Material to process: Begin
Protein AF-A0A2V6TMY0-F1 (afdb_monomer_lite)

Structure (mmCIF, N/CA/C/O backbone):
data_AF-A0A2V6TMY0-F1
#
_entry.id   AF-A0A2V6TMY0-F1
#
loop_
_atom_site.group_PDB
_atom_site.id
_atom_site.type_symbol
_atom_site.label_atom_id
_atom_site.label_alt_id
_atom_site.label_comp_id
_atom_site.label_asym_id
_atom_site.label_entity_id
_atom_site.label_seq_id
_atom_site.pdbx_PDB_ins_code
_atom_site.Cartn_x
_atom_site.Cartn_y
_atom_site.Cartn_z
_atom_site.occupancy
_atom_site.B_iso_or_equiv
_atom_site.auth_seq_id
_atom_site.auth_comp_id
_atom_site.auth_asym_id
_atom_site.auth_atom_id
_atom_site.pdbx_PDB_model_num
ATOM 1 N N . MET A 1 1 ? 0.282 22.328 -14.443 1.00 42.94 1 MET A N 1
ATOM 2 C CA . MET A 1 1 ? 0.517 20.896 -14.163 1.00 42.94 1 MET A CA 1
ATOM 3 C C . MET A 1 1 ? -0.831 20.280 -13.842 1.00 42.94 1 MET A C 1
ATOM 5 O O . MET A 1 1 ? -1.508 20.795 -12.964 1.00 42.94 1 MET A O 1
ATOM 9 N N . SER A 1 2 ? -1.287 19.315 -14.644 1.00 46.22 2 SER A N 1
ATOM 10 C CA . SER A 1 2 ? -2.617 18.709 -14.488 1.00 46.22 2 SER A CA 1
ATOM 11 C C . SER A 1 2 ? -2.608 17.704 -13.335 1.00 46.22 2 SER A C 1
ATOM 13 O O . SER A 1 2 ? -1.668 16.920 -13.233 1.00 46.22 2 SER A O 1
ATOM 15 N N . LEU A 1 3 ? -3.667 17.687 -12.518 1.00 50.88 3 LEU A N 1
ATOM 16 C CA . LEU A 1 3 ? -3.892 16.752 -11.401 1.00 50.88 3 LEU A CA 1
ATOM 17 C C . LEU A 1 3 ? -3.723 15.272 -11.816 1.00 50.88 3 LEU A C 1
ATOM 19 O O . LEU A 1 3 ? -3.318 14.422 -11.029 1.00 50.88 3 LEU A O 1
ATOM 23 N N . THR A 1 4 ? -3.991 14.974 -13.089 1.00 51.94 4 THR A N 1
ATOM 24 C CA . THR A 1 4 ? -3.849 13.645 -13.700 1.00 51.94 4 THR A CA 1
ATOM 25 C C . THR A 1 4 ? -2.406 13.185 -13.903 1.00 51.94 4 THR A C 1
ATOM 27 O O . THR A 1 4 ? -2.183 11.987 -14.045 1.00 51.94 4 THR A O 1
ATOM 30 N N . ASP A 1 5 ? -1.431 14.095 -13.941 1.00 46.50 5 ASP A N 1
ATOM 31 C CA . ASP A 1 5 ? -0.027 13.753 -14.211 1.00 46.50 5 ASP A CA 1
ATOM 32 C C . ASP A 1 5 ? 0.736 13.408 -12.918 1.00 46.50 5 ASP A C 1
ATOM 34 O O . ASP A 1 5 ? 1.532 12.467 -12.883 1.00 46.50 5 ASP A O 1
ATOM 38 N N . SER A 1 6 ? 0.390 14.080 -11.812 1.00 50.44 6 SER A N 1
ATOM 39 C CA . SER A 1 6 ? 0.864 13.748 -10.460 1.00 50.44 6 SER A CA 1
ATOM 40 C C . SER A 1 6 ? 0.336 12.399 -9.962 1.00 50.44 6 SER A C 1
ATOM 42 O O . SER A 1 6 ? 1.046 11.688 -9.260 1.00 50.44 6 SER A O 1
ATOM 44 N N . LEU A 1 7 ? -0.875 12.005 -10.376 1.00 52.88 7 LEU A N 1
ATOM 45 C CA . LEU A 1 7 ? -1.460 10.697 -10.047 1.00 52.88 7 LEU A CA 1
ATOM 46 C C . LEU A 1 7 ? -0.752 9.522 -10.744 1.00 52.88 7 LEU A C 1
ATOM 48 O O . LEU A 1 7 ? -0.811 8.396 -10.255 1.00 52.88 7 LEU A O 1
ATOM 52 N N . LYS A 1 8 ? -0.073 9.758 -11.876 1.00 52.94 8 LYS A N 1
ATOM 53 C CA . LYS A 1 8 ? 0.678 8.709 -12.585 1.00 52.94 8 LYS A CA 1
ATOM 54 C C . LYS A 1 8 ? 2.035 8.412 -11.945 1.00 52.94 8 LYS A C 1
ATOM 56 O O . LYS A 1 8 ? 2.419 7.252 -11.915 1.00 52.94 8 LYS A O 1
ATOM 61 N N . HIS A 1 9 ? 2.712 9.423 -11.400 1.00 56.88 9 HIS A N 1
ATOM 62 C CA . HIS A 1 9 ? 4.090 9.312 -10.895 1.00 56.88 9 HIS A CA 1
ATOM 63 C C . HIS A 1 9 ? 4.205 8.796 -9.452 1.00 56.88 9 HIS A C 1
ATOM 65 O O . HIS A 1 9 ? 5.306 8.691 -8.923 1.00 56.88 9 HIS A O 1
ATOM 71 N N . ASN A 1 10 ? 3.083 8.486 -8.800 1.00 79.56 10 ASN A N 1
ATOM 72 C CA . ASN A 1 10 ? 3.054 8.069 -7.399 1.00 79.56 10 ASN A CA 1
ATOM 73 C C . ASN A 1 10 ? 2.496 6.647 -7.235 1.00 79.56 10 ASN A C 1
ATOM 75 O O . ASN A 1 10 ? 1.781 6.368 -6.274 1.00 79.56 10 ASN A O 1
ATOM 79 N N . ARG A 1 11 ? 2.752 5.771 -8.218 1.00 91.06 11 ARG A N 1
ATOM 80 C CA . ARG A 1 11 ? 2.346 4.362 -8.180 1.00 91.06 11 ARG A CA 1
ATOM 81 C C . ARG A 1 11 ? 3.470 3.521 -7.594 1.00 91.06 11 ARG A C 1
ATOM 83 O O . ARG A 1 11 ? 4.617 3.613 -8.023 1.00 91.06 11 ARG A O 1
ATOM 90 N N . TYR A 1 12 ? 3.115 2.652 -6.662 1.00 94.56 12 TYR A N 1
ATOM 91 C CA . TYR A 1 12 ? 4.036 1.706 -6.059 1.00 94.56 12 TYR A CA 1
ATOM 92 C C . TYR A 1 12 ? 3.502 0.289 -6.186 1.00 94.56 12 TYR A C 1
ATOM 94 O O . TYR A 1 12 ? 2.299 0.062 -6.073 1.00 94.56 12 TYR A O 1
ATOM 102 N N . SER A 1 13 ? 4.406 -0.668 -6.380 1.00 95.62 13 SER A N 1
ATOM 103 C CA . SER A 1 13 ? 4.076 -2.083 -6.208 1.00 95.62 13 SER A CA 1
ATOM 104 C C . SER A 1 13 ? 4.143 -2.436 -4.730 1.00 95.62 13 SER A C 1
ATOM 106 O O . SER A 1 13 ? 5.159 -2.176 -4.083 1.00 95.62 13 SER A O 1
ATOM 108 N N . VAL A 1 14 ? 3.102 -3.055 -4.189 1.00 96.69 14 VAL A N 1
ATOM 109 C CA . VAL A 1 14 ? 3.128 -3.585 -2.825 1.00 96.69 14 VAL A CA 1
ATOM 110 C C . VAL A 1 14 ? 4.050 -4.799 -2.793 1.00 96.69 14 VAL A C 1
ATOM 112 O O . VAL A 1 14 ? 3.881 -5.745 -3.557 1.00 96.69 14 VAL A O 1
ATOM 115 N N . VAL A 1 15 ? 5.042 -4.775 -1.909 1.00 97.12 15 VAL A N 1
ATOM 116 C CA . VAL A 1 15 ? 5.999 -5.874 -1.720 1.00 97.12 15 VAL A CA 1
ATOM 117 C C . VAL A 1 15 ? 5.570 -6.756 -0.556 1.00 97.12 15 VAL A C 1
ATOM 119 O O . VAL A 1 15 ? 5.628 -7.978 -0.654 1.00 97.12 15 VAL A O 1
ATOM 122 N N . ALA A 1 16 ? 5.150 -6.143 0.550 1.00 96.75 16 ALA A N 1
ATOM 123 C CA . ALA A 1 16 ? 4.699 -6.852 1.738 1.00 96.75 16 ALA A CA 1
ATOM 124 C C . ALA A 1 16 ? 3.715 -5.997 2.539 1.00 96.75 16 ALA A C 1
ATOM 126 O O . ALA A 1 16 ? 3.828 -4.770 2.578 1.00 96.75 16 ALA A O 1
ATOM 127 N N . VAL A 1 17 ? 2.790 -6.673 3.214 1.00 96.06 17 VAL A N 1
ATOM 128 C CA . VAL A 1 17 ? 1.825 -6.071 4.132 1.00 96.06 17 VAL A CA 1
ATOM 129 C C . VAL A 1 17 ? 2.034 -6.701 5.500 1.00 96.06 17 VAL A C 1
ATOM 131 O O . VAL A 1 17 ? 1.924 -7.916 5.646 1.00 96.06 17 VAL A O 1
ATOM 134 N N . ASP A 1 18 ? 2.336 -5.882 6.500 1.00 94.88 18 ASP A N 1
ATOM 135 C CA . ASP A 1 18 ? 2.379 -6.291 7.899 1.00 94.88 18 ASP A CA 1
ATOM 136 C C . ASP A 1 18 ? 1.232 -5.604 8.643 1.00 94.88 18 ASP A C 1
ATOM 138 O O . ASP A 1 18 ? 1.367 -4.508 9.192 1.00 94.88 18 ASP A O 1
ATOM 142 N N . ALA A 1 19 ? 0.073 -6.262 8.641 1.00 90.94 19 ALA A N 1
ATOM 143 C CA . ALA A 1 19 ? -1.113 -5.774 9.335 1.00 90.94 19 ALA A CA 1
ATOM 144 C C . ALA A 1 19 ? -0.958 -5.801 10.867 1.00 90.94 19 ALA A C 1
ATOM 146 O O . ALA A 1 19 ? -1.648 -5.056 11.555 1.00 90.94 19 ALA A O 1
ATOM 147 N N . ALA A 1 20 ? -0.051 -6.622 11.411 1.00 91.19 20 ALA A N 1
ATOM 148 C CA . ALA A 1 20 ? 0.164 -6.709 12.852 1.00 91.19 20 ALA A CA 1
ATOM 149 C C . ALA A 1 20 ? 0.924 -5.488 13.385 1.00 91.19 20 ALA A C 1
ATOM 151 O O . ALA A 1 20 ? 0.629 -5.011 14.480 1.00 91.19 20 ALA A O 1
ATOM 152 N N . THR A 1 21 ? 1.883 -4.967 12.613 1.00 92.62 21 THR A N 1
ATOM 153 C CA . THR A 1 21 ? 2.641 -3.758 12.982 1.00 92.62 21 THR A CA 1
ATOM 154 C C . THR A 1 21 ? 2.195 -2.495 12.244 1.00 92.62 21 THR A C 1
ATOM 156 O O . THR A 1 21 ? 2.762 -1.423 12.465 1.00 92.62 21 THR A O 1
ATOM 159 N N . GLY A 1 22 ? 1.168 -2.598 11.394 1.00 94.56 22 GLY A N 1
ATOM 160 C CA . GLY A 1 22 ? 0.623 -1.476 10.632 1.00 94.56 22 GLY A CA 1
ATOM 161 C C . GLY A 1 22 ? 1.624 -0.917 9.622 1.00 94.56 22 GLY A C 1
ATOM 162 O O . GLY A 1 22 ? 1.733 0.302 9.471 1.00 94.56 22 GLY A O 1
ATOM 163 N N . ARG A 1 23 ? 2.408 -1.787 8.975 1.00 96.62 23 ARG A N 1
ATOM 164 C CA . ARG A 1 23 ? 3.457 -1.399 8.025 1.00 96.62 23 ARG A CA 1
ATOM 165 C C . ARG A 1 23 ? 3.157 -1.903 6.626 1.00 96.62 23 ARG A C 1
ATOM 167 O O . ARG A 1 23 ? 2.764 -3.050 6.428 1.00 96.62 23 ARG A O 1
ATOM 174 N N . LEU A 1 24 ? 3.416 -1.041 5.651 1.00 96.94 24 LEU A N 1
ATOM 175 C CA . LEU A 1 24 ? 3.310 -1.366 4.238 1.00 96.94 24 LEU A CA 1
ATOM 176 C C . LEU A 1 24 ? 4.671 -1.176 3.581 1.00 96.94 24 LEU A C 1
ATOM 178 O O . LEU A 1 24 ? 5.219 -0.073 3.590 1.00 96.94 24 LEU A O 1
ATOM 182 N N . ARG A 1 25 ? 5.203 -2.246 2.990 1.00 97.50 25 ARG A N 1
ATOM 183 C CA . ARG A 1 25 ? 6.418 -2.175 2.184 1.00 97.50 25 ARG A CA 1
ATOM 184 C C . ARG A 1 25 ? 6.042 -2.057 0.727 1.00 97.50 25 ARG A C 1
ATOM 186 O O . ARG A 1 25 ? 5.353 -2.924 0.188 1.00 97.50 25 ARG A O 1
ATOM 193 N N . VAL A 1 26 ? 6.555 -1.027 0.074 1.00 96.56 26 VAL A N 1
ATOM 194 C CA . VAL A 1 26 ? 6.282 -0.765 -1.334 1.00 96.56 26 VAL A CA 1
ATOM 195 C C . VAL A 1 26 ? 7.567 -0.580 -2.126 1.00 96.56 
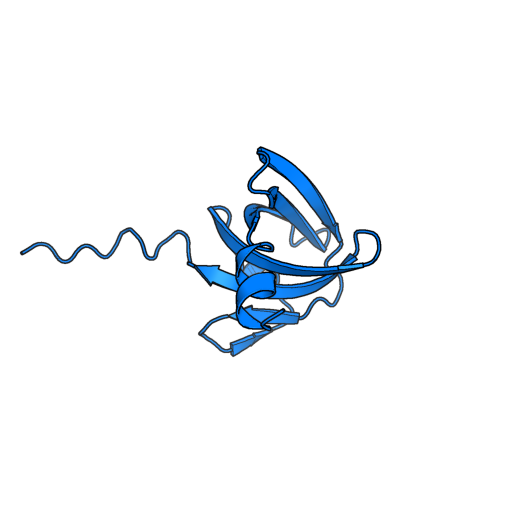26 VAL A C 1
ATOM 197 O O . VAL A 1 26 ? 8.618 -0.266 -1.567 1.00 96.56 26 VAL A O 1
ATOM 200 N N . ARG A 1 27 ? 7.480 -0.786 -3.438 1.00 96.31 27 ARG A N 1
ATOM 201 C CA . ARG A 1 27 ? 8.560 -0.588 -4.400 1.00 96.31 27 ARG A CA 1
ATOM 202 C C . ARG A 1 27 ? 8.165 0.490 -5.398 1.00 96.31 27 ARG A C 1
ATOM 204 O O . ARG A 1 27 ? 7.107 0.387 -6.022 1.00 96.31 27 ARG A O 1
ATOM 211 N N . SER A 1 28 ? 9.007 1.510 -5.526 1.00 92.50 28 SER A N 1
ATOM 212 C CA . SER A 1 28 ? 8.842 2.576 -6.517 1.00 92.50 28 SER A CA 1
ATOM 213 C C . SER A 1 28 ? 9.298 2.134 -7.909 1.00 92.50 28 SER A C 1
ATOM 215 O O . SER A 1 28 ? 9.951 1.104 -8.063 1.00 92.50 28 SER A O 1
Material to process: End
Material to process: Begin
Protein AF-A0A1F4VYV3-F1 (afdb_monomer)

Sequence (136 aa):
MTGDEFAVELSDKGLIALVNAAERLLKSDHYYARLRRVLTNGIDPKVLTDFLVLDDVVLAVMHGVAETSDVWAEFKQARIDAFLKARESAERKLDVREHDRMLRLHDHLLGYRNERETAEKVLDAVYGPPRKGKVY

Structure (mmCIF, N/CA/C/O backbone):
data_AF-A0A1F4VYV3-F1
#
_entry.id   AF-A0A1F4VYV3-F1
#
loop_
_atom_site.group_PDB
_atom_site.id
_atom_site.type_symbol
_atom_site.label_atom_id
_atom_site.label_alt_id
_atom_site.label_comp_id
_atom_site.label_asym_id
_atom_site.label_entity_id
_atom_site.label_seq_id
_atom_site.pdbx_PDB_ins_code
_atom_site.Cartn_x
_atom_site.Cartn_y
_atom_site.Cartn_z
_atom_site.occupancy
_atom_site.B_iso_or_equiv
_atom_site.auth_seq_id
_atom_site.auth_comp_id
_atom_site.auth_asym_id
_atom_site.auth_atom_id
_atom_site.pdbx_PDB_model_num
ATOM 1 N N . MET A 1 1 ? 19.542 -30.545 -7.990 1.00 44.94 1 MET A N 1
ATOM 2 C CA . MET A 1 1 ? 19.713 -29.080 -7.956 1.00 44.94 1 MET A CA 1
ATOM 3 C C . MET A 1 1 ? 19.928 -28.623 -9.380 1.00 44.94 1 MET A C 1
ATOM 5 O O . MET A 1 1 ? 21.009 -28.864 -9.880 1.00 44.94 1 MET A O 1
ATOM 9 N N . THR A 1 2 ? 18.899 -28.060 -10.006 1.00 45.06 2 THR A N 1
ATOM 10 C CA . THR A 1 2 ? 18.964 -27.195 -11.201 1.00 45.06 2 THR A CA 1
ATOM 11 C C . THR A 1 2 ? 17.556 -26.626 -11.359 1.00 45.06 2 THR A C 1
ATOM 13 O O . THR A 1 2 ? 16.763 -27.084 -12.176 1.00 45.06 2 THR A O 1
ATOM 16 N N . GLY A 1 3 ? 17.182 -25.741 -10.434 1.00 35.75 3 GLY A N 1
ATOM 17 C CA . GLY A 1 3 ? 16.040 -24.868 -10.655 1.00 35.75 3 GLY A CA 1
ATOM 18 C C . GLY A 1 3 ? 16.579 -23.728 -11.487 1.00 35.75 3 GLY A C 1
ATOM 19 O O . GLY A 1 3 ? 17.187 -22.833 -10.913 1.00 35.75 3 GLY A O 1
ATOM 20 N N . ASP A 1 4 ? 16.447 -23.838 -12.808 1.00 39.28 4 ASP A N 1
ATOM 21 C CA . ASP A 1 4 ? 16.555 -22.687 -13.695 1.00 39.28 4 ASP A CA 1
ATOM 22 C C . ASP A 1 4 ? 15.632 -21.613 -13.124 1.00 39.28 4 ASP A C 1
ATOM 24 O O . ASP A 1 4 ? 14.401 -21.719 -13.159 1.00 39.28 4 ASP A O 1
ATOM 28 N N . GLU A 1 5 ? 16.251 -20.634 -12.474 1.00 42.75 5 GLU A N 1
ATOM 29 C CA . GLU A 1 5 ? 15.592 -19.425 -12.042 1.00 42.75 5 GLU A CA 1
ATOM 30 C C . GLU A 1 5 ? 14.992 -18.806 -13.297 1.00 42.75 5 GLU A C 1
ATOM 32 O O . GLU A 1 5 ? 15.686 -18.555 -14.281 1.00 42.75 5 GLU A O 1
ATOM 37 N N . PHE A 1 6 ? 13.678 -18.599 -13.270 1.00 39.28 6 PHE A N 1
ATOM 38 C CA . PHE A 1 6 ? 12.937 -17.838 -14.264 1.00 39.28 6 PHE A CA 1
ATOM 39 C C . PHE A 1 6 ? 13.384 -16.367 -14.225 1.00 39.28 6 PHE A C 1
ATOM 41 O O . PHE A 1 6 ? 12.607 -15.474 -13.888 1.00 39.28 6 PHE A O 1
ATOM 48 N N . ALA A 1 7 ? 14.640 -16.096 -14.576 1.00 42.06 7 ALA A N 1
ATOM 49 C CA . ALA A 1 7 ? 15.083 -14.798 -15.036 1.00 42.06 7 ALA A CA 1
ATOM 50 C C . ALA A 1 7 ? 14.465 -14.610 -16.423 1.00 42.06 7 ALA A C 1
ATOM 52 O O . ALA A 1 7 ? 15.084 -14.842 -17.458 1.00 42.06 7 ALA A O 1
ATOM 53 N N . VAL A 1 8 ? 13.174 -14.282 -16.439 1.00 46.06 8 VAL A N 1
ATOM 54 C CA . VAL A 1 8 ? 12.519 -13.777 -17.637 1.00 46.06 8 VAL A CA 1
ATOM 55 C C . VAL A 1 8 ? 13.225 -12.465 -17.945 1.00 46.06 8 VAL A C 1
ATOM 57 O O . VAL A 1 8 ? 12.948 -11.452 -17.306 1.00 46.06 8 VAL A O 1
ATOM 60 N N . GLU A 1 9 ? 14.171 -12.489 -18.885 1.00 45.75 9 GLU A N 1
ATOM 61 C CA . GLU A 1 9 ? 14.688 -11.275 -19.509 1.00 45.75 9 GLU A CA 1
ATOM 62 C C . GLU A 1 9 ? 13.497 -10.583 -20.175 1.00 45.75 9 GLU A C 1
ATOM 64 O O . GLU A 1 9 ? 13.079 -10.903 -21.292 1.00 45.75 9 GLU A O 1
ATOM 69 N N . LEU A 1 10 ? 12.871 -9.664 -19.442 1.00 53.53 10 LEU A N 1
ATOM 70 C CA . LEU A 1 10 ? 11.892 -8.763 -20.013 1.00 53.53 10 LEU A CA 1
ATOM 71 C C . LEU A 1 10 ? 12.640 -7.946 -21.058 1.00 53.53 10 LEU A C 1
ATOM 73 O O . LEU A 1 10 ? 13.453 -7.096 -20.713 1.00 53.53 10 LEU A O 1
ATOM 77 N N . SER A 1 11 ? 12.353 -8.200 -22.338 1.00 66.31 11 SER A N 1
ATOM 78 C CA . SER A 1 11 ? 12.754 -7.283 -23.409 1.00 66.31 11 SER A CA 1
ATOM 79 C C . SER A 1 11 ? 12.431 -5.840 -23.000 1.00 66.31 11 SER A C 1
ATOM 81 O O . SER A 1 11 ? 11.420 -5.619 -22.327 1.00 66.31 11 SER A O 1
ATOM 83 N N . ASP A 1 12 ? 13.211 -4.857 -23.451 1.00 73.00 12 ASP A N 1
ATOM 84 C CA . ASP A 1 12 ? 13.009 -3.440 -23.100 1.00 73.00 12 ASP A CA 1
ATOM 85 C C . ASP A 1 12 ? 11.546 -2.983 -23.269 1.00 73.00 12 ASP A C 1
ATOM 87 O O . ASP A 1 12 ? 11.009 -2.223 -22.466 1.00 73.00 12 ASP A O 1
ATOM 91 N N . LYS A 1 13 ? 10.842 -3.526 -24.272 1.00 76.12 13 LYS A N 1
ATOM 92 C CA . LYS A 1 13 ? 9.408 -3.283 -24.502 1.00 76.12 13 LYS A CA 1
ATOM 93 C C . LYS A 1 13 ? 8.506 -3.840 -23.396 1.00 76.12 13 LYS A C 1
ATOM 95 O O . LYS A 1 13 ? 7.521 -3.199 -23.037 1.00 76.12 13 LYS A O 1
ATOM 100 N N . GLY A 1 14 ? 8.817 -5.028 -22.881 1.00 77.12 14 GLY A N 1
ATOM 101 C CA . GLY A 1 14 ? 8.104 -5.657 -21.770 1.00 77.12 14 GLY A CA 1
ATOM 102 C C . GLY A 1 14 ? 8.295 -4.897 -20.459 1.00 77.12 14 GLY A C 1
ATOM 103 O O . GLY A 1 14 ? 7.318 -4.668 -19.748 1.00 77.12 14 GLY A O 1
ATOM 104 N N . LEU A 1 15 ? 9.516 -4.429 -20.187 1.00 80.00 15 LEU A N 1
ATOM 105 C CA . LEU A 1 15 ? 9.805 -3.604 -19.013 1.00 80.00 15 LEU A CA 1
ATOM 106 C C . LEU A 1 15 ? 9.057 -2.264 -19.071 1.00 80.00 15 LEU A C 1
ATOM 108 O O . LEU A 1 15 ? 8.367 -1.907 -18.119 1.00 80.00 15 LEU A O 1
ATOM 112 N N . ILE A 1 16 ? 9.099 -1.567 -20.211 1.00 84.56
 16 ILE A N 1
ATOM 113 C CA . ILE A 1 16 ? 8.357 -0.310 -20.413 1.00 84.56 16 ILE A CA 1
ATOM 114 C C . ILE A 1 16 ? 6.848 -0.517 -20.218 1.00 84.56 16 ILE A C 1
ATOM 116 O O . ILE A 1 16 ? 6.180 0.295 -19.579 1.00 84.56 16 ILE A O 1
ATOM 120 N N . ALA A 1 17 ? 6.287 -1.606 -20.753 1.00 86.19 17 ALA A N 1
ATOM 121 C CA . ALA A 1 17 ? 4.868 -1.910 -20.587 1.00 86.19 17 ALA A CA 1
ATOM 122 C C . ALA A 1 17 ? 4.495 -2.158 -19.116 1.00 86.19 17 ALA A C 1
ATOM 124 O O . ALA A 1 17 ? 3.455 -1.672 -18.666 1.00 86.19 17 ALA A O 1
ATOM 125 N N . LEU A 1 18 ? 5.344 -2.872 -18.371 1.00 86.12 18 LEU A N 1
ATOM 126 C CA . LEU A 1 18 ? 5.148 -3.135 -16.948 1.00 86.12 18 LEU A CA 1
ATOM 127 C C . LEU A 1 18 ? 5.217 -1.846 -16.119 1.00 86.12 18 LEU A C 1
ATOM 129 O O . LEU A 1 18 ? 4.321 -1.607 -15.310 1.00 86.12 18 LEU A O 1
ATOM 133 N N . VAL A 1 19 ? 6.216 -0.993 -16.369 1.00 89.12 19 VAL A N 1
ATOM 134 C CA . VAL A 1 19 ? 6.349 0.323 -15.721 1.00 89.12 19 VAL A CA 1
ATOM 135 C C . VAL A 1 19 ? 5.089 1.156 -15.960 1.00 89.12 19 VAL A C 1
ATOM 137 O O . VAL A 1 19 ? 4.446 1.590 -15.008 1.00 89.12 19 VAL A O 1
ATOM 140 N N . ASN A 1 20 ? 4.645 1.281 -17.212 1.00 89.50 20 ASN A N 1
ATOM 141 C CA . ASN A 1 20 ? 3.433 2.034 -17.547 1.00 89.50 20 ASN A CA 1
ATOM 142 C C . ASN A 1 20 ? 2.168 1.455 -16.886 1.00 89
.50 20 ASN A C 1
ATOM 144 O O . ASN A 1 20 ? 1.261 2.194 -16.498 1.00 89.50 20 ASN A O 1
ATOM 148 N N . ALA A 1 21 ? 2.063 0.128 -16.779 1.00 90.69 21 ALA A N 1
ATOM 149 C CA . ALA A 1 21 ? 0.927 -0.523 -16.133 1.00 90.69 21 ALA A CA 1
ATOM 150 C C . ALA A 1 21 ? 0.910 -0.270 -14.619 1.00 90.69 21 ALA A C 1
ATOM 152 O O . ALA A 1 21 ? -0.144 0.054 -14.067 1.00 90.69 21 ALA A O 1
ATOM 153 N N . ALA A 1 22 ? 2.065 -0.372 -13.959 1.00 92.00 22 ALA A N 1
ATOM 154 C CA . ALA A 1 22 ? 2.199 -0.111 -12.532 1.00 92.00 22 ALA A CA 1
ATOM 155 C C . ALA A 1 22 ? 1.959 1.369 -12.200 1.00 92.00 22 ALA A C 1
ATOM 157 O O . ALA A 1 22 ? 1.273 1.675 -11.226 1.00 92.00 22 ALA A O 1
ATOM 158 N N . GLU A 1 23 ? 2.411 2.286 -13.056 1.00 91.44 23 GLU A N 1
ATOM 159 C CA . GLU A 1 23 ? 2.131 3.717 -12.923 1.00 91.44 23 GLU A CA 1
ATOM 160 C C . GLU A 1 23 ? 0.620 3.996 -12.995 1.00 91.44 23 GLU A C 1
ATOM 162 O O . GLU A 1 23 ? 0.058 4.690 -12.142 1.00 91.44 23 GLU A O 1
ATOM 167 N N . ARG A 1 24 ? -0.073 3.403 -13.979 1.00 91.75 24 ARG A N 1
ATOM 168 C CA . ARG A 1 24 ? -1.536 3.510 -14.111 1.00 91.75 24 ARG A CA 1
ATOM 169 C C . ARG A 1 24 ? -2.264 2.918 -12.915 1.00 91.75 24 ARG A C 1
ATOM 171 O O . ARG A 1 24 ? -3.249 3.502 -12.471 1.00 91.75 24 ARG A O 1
Material to process: End
Required action: Using the entries above, return exactly the lines from the line with "ATOM 91 C CA" to the line with "ATOM 112 O O", counting both of those lines.

Result below:
ATOM 91 C CA . TYR A 1 12 ? 4.036 1.706 -6.059 1.00 94.56 12 TYR A CA 1
ATOM 92 C C . TYR A 1 12 ? 3.502 0.289 -6.186 1.00 94.56 12 TYR A C 1
ATOM 94 O O . TYR A 1 12 ? 2.299 0.062 -6.073 1.00 94.56 12 TYR A O 1
ATOM 102 N N . SER A 1 13 ? 4.406 -0.668 -6.380 1.00 95.62 13 SER A N 1
ATOM 103 C CA . SER A 1 13 ? 4.076 -2.083 -6.208 1.00 95.62 13 SER A CA 1
ATOM 104 C C . SER A 1 13 ? 4.143 -2.436 -4.730 1.00 95.62 13 SER A C 1
ATOM 106 O O . SER A 1 13 ? 5.159 -2.176 -4.083 1.00 95.62 13 SER A O 1
ATOM 108 N N . VAL A 1 14 ? 3.102 -3.055 -4.189 1.00 96.69 14 VAL A N 1
ATOM 109 C CA . VAL A 1 14 ? 3.128 -3.585 -2.825 1.00 96.69 14 VAL A CA 1
ATOM 110 C C . VAL A 1 14 ? 4.050 -4.799 -2.793 1.00 96.69 14 VAL A C 1
ATOM 112 O O . VAL A 1 14 ? 3.881 -5.745 -3.557 1.00 96.69 14 VAL A O 1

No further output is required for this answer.